DATA:
════

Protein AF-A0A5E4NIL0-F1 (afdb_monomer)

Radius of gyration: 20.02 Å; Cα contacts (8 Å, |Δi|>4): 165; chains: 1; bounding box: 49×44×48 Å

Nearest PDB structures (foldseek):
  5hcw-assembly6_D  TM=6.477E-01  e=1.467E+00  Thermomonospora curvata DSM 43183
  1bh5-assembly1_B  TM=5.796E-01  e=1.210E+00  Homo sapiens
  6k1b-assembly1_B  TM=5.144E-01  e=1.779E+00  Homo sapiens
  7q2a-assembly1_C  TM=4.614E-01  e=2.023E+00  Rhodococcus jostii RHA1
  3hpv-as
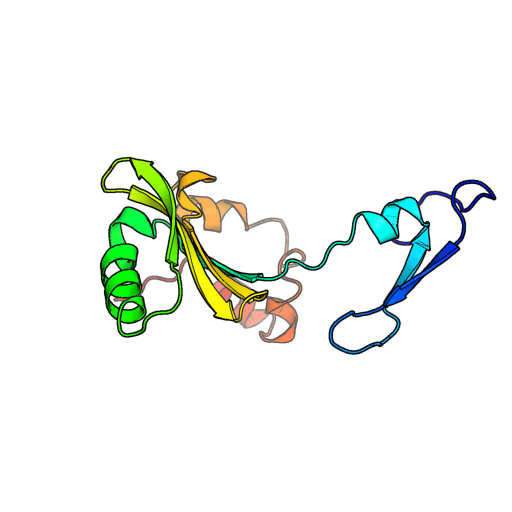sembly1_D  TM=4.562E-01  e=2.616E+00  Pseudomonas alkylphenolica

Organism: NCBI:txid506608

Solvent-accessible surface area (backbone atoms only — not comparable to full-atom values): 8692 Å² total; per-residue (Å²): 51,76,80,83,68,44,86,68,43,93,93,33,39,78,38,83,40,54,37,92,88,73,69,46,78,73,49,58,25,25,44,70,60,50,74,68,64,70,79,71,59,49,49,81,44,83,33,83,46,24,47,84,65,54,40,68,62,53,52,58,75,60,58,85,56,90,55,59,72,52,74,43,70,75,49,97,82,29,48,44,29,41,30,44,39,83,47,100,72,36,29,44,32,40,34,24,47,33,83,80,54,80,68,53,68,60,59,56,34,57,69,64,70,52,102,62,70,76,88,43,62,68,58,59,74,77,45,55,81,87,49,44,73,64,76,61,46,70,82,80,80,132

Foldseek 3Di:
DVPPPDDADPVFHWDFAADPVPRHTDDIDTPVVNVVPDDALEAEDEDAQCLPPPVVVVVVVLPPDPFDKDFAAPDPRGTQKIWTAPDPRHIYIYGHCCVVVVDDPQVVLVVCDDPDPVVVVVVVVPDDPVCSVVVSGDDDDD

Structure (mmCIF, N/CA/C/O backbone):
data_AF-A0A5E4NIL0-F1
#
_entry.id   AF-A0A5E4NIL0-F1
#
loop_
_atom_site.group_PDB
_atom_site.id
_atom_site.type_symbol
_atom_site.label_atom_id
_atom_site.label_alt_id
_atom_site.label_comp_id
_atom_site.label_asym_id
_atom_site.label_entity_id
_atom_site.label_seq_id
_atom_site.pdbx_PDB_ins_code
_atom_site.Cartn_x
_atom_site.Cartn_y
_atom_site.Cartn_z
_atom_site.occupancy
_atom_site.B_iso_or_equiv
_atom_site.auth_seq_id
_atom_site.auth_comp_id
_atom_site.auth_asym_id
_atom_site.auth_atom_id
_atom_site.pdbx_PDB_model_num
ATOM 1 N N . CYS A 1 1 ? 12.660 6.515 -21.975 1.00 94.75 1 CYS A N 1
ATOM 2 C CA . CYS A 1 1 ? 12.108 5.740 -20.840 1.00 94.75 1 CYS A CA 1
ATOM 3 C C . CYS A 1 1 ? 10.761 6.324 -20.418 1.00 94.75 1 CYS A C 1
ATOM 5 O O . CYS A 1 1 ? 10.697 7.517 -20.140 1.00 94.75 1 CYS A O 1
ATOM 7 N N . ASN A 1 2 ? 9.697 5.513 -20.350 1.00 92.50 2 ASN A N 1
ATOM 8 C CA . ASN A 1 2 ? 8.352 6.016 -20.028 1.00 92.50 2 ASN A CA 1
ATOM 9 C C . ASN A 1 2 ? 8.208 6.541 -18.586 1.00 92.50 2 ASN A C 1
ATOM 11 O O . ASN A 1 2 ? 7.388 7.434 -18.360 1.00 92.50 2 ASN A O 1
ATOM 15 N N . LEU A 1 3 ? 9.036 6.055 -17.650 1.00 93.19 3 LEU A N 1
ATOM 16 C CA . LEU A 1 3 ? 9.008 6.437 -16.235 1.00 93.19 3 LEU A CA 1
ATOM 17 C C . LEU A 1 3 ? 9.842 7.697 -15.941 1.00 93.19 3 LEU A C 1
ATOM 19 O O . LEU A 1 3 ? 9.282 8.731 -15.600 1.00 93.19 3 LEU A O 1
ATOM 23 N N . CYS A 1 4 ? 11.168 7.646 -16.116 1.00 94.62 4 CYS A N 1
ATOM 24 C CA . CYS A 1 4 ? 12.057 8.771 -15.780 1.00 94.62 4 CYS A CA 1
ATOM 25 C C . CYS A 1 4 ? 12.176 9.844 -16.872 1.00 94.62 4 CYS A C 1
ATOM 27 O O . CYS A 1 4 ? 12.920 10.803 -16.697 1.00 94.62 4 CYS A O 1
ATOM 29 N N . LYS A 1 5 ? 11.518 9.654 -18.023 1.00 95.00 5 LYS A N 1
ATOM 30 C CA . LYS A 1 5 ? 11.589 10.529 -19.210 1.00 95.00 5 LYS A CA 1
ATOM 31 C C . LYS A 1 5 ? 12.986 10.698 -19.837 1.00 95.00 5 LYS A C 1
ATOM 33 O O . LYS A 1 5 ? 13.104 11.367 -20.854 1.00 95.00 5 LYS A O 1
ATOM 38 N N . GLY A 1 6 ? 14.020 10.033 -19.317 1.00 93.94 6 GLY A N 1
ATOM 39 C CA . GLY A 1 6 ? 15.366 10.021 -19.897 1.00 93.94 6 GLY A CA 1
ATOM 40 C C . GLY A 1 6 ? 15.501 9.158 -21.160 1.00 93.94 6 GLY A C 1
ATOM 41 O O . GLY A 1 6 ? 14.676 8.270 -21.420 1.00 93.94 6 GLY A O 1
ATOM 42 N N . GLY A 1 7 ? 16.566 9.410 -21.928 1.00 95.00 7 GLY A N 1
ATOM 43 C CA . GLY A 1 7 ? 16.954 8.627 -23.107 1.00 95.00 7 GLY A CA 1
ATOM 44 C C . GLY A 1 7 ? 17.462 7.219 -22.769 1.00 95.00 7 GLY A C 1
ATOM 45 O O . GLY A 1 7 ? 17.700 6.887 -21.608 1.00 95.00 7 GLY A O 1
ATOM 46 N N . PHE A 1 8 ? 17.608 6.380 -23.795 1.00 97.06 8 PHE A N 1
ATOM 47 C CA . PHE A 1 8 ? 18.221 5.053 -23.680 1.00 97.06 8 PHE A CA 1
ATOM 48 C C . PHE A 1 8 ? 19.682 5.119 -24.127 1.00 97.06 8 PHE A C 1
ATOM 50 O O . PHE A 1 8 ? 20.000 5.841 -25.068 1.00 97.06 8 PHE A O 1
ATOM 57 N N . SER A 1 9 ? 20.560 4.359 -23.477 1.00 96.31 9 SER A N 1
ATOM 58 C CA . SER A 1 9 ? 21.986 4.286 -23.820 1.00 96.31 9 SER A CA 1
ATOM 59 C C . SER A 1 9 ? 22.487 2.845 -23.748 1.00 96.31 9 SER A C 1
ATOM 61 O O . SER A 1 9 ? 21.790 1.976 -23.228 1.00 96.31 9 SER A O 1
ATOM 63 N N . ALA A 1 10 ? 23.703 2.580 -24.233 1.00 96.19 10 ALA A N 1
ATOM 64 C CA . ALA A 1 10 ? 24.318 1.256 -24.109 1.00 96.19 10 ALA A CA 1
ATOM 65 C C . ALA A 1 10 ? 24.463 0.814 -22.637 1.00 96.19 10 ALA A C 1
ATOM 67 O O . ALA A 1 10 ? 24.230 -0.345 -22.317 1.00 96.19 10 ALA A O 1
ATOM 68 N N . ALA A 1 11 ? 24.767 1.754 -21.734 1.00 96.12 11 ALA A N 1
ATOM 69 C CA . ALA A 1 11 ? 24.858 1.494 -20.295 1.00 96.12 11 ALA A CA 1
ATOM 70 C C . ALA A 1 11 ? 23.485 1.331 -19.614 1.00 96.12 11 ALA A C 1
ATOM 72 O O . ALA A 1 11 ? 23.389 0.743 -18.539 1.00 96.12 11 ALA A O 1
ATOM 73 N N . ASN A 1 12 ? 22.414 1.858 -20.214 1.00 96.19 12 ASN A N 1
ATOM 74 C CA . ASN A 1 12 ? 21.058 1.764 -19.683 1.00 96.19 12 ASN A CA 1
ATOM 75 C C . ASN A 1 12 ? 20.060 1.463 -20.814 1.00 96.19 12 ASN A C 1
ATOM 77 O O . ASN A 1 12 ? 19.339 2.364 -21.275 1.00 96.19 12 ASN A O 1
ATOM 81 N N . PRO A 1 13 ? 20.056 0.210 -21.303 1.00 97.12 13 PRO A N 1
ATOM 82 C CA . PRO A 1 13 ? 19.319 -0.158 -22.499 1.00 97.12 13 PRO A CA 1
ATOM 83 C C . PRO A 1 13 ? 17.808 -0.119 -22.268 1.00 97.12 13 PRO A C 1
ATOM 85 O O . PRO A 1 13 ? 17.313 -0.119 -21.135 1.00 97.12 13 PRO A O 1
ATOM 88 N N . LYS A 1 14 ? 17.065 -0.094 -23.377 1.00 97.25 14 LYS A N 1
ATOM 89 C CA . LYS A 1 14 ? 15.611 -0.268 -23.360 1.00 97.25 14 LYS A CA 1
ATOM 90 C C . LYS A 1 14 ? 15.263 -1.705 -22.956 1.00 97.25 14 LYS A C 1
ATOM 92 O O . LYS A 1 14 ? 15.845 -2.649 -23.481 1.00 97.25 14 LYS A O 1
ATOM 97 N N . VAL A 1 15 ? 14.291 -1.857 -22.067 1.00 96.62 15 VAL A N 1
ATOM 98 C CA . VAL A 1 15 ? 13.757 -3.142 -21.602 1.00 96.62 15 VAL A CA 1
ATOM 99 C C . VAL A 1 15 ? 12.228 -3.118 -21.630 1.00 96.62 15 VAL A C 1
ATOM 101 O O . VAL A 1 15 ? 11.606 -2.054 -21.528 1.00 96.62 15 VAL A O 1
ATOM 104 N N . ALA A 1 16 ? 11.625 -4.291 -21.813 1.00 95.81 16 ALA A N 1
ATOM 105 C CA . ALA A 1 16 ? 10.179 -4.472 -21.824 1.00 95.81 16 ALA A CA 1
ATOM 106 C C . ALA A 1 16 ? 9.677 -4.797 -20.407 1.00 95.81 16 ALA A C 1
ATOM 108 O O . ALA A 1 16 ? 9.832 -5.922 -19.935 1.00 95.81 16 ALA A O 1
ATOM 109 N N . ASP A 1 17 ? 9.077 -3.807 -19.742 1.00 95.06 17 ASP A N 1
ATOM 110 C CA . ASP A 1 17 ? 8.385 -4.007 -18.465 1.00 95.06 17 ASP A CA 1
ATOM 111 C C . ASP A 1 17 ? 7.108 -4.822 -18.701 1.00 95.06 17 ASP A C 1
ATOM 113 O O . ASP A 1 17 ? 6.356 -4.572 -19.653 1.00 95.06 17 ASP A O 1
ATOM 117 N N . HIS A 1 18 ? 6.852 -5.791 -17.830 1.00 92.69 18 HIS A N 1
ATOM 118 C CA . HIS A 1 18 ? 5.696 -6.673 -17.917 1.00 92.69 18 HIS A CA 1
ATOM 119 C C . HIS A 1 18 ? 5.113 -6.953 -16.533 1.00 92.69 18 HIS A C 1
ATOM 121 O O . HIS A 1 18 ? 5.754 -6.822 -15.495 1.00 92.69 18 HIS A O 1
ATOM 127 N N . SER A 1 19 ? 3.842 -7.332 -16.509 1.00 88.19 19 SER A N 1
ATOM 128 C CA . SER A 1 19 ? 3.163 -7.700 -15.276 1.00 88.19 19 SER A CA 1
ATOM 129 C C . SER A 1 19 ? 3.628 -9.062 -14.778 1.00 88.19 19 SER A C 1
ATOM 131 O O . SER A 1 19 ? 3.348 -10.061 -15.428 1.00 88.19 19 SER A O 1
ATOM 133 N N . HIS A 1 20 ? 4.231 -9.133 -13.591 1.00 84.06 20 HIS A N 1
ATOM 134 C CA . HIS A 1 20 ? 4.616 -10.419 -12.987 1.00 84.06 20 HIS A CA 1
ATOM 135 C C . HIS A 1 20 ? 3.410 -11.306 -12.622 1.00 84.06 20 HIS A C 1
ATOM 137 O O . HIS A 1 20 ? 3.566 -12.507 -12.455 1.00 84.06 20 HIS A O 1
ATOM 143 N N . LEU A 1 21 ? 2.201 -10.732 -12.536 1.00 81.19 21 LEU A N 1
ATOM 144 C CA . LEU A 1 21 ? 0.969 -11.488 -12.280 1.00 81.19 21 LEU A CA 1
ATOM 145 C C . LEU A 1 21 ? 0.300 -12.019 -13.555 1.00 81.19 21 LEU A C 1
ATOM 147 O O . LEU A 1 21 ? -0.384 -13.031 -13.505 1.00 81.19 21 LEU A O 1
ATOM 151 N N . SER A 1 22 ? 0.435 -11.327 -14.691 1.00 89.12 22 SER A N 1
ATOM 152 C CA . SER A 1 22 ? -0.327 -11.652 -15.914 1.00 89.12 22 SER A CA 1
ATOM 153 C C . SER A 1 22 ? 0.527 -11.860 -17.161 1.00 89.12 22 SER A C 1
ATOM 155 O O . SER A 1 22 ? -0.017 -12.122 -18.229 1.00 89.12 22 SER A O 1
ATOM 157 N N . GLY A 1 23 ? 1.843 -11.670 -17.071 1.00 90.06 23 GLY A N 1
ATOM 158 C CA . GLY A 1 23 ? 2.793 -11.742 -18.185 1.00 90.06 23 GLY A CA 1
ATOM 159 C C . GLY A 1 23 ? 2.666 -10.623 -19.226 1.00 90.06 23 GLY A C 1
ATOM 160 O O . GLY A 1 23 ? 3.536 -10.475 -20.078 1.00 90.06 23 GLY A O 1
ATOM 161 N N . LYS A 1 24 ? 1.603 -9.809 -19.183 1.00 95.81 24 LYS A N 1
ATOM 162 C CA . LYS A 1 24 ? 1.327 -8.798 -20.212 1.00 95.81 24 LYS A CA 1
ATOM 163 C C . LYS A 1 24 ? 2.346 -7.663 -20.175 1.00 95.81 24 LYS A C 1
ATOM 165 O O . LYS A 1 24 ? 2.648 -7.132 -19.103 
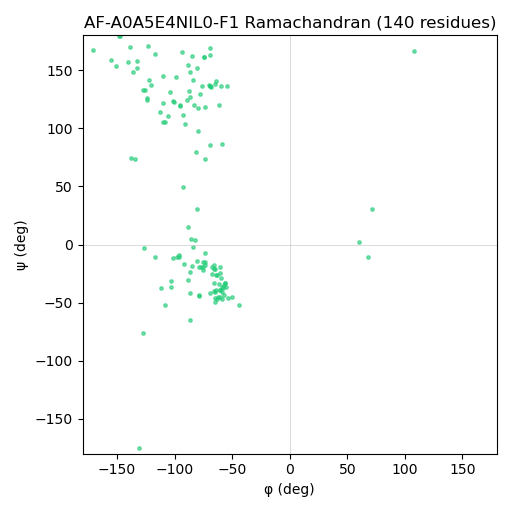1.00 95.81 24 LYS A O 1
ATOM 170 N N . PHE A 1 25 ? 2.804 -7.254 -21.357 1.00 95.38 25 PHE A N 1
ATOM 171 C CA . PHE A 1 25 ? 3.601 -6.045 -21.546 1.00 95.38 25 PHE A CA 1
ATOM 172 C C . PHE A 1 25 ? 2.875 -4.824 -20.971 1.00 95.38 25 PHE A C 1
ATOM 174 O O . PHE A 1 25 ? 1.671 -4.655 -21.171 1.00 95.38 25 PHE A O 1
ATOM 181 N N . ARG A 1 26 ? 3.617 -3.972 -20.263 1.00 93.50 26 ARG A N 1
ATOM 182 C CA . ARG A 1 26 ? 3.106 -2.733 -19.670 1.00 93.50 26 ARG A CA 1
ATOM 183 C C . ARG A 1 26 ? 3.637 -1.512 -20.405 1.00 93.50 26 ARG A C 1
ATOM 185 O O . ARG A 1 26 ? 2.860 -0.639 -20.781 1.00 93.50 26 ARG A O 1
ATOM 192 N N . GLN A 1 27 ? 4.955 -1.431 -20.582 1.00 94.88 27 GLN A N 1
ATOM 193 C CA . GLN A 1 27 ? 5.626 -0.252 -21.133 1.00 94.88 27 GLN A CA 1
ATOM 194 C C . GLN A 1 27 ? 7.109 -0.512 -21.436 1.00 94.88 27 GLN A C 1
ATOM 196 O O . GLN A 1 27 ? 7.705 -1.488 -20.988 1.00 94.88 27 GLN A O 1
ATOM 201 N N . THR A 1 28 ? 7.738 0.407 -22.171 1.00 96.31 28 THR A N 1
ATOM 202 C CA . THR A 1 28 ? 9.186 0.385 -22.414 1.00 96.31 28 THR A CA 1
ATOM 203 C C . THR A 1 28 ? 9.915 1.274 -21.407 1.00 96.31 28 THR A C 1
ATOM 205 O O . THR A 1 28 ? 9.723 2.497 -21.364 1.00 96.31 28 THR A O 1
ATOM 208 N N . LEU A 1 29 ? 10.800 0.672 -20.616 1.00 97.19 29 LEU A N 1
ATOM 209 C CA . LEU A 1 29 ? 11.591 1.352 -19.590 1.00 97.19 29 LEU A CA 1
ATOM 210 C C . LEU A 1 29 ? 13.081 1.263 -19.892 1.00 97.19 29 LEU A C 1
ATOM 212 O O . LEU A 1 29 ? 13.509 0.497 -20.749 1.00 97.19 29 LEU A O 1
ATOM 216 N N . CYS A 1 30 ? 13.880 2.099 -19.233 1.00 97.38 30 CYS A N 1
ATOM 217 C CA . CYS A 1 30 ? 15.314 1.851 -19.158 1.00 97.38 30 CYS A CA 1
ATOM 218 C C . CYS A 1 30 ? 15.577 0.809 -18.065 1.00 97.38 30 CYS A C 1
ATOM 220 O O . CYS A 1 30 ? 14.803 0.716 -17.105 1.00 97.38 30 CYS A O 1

════

WHAT YOU SHOULD DO: Out of the entries, report each line that contains the word "sapiens".

TASK ANSWER:
  1bh5-assembly1_B  TM=5.796E-01  e=1.210E+00  Homo sapiens
  6k1b-assembly1_B  TM=5.144E-01  e=1.779E+00  Homo sapiens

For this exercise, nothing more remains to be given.